[YOUR GOAL] From the data below, please reproduce exactly everything from the line that contains "ATOM 234 C CA" down to the line that contains "ATOM 256 C CA", with both ends included.

[PROVIDED MATERIAL]
*-*-*
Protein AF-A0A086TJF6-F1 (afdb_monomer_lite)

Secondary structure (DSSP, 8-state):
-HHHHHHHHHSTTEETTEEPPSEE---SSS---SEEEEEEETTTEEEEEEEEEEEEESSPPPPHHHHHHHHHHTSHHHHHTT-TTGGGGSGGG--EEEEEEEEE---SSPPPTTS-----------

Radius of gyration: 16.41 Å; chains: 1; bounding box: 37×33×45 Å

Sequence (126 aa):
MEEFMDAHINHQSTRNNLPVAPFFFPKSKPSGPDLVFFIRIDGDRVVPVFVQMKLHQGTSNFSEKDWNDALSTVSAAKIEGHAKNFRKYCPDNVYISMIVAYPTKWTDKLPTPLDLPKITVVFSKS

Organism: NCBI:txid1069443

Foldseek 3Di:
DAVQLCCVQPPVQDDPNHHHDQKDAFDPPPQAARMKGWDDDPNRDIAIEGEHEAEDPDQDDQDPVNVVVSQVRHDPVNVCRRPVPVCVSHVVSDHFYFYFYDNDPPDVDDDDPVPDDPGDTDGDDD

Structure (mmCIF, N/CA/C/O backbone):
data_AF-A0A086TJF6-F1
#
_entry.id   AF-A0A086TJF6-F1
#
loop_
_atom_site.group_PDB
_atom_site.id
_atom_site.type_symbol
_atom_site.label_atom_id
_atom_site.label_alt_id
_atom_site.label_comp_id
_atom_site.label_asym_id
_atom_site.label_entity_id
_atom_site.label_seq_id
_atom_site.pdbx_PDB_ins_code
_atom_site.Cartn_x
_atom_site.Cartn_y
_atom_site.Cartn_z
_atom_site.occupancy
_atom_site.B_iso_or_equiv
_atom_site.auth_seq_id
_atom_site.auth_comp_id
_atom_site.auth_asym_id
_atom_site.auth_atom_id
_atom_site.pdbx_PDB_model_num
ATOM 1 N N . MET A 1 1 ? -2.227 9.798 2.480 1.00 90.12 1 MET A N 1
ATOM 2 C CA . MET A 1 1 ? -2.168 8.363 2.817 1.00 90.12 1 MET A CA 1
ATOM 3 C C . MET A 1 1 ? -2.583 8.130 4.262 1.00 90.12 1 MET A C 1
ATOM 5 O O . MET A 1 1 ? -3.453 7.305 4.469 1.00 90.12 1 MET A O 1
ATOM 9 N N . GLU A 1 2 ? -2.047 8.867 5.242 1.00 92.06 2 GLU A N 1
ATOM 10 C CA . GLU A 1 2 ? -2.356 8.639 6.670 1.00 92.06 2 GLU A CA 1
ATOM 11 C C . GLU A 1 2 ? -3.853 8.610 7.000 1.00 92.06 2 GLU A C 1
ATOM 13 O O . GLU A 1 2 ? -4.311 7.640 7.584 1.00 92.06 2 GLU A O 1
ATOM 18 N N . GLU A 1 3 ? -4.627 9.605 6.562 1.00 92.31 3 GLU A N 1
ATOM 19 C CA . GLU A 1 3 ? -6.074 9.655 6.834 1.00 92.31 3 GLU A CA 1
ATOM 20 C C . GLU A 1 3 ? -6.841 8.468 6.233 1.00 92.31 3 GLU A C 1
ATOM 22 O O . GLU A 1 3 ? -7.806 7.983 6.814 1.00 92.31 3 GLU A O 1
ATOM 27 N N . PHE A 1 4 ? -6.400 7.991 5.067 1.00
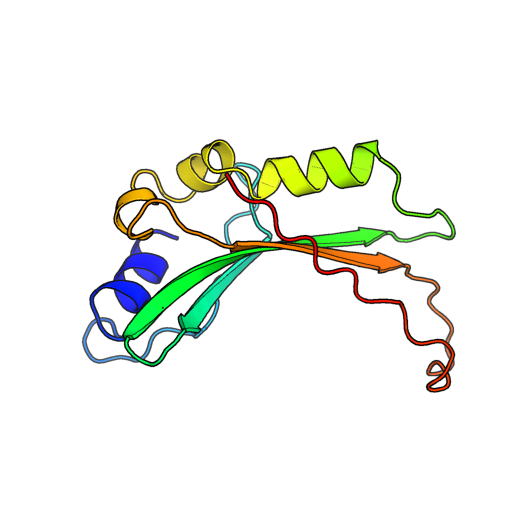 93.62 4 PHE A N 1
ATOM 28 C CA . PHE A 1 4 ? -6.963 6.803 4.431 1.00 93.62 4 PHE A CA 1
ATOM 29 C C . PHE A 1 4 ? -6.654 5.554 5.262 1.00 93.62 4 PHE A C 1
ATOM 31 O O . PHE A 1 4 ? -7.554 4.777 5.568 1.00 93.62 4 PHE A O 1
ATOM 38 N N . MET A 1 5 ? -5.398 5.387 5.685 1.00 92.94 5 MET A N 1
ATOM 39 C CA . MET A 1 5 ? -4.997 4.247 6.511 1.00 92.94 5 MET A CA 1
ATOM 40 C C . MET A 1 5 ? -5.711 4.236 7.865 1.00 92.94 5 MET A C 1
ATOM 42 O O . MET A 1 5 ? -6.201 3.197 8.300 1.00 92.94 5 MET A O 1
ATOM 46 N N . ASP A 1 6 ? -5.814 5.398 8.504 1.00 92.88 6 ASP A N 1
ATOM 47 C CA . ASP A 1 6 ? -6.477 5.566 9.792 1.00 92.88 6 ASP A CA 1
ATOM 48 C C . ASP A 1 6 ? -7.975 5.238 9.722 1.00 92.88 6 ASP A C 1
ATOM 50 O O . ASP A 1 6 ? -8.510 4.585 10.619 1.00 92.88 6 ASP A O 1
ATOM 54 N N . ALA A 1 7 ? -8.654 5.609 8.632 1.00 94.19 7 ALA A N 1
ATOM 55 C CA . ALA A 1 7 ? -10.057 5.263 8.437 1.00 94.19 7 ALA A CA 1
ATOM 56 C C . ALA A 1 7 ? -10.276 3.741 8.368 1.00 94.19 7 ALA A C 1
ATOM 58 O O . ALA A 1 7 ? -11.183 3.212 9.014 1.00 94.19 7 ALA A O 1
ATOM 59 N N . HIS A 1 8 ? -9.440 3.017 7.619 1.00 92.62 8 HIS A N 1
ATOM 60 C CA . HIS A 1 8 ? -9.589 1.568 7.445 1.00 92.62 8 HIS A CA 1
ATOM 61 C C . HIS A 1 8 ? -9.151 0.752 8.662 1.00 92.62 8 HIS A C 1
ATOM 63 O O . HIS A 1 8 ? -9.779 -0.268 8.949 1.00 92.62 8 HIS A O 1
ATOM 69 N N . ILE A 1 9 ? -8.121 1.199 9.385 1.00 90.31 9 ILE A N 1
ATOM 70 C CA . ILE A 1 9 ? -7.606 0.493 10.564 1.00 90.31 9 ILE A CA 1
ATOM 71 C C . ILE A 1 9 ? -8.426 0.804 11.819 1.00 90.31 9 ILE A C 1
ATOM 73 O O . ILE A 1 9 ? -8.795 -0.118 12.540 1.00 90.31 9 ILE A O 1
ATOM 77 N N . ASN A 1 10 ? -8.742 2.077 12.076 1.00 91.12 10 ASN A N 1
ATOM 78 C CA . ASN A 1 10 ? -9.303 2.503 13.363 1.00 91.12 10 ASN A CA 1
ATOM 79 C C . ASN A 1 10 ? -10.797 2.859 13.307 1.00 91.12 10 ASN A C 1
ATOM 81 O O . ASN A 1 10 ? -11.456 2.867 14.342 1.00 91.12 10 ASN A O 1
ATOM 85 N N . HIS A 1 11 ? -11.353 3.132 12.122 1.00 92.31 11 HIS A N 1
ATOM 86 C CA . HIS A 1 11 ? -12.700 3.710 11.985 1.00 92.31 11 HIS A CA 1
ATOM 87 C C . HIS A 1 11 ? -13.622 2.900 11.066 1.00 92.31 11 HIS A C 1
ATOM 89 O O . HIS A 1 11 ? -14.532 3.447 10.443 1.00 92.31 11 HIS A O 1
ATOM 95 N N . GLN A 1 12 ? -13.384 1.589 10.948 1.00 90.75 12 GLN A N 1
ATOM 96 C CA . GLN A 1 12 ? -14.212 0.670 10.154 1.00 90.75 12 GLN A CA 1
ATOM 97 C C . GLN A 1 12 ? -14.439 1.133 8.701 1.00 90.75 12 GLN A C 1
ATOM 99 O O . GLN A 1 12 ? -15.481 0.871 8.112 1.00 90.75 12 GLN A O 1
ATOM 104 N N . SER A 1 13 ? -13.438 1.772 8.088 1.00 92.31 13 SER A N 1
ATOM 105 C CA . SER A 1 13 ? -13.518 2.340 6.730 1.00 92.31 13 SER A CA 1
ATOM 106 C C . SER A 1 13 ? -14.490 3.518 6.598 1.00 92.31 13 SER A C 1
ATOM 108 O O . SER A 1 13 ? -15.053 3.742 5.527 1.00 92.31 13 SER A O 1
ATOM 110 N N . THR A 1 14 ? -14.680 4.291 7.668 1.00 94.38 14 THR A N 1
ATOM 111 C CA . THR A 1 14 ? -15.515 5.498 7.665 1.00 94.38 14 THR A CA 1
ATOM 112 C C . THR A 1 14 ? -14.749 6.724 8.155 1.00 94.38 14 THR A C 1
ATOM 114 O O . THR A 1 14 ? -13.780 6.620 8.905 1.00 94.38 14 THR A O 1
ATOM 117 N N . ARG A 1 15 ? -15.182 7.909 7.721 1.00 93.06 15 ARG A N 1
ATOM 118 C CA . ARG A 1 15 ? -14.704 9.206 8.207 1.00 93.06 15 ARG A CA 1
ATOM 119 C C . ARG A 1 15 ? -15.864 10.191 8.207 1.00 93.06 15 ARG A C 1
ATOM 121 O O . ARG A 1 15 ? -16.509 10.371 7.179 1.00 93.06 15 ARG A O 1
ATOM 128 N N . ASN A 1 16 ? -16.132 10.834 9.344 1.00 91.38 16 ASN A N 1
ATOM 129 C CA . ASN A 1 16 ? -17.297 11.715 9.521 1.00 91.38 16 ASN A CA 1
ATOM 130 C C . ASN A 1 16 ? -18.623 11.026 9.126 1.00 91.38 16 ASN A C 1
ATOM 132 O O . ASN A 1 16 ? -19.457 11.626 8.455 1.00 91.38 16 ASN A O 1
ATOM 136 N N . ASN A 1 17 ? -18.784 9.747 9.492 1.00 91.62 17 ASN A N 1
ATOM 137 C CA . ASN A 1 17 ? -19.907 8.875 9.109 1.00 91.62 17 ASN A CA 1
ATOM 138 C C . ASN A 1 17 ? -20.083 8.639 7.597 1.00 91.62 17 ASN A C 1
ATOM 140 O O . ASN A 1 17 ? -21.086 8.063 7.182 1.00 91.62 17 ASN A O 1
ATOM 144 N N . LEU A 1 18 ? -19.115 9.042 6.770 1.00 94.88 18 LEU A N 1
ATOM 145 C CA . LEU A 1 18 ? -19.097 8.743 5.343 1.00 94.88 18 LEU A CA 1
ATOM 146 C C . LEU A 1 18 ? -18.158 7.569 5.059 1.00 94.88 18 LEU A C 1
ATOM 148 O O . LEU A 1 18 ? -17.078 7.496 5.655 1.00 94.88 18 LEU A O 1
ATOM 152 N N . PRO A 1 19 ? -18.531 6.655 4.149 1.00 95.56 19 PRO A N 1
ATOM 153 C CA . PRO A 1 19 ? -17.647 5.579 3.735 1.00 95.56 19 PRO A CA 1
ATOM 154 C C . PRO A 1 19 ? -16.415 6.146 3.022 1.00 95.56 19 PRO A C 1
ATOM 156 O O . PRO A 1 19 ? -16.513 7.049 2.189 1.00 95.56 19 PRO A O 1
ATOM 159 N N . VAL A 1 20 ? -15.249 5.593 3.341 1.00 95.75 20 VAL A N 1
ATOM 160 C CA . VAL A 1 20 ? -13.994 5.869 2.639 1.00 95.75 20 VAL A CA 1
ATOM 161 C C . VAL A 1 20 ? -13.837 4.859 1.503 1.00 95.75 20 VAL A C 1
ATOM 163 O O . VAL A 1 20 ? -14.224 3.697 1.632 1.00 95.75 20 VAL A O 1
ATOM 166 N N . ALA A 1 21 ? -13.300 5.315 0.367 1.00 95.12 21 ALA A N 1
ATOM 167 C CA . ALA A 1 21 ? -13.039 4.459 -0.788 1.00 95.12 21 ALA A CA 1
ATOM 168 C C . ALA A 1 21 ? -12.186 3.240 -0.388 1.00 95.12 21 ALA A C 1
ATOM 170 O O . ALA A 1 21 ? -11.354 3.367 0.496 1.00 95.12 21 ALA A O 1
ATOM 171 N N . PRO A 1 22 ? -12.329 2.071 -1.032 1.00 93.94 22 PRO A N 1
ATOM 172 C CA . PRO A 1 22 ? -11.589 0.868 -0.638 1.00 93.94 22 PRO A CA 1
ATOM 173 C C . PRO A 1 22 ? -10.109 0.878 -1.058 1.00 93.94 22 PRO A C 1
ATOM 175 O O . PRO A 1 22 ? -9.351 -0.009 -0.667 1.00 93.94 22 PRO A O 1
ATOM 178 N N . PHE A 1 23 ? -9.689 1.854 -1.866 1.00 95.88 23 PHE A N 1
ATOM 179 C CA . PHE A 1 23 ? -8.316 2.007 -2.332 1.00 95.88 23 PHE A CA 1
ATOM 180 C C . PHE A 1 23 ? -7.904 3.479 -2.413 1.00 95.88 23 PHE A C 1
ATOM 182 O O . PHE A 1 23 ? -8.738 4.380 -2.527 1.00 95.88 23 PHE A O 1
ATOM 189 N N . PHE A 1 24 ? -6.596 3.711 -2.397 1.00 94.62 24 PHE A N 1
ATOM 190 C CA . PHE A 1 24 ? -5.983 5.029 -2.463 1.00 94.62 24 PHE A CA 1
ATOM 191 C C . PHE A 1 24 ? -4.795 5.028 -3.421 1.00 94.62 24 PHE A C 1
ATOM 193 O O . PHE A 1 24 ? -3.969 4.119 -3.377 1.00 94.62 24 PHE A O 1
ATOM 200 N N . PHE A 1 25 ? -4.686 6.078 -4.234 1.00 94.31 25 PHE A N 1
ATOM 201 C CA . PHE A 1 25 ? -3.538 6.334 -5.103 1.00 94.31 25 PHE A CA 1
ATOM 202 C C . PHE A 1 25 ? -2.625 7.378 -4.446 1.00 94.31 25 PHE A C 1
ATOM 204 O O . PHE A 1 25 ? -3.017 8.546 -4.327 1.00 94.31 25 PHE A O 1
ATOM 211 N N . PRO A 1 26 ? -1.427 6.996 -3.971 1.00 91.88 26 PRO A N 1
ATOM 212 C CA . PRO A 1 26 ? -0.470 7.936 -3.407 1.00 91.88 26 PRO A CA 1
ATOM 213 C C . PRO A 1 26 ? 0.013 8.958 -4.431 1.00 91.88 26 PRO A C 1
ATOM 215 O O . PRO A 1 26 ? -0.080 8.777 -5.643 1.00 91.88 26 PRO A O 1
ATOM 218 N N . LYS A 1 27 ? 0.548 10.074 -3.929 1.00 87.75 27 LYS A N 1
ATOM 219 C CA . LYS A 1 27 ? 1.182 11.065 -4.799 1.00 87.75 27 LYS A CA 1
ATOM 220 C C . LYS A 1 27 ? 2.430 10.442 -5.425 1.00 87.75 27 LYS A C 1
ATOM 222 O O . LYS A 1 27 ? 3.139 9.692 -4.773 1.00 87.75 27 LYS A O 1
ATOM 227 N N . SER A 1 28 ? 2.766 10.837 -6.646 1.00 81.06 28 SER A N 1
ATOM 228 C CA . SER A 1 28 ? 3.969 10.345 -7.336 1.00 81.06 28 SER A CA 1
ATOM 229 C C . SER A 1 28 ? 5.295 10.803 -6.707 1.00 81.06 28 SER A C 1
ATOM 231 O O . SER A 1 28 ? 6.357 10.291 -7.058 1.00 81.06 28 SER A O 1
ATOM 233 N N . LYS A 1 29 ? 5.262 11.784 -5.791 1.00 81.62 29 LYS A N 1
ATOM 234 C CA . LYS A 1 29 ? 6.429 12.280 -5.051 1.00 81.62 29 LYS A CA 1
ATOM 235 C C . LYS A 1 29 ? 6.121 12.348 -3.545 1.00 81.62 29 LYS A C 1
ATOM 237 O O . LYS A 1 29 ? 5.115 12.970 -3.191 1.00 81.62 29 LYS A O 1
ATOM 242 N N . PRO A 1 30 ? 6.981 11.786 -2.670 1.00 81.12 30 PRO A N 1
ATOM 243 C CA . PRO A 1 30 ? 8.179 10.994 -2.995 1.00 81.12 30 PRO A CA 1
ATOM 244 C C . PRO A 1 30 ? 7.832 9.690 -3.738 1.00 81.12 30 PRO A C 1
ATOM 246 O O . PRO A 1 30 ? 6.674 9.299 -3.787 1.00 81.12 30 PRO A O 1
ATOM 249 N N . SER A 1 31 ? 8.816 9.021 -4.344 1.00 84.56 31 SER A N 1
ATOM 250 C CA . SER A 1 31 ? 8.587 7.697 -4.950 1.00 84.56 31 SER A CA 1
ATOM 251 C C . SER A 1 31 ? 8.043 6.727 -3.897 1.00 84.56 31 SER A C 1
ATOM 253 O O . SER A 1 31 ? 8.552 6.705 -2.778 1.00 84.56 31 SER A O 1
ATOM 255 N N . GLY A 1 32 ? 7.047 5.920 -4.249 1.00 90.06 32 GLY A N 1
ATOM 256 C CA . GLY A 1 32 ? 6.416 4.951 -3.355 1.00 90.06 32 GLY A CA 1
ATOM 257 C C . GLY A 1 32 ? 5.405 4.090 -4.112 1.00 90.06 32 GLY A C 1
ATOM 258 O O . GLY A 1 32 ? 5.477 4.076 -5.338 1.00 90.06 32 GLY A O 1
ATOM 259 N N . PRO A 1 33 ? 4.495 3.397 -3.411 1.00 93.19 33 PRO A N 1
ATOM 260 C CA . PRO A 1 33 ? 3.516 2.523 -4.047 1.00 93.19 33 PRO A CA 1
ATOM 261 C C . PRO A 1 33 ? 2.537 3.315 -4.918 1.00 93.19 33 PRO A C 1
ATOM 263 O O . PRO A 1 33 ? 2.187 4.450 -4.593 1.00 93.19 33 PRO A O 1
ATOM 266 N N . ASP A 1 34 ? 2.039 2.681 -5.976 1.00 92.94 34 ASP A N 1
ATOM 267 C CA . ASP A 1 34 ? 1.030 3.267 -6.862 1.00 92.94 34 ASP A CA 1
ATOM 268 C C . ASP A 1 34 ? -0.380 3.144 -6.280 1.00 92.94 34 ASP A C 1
*-*-*
[YOUR SOLUTION]
ATOM 234 C CA . LYS A 1 29 ? 6.429 12.280 -5.051 1.00 81.62 29 LYS A CA 1
ATOM 235 C C . LYS A 1 29 ? 6.121 12.348 -3.545 1.00 81.62 29 LYS A C 1
ATOM 237 O O . LYS A 1 29 ? 5.115 12.970 -3.191 1.00 81.62 29 LYS A O 1
ATOM 242 N N . PRO A 1 30 ? 6.981 11.786 -2.670 1.00 81.12 30 PRO A N 1
ATOM 243 C CA . PRO A 1 30 ? 8.179 10.994 -2.995 1.00 81.12 30 PRO A CA 1
ATOM 244 C C . PRO A 1 30 ? 7.832 9.690 -3.738 1.00 81.12 30 PRO A C 1
ATOM 246 O O . PRO A 1 30 ? 6.674 9.299 -3.787 1.00 81.12 30 PRO A O 1
ATOM 249 N N . SER A 1 31 ? 8.816 9.021 -4.344 1.00 84.56 31 SER A N 1
ATOM 250 C CA . SER A 1 31 ? 8.587 7.697 -4.950 1.00 84.56 31 SER A CA 1
ATOM 251 C C . SER A 1 31 ? 8.043 6.727 -3.897 1.00 84.56 31 SER A C 1
ATOM 253 O O . SER A 1 31 ? 8.552 6.705 -2.778 1.00 84.56 31 SER A O 1
ATOM 255 N N . GLY A 1 32 ? 7.047 5.920 -4.249 1.00 90.06 32 GLY A N 1
ATOM 256 C CA . GLY A 1 32 ? 6.416 4.951 -3.355 1.00 90.06 32 GLY A CA 1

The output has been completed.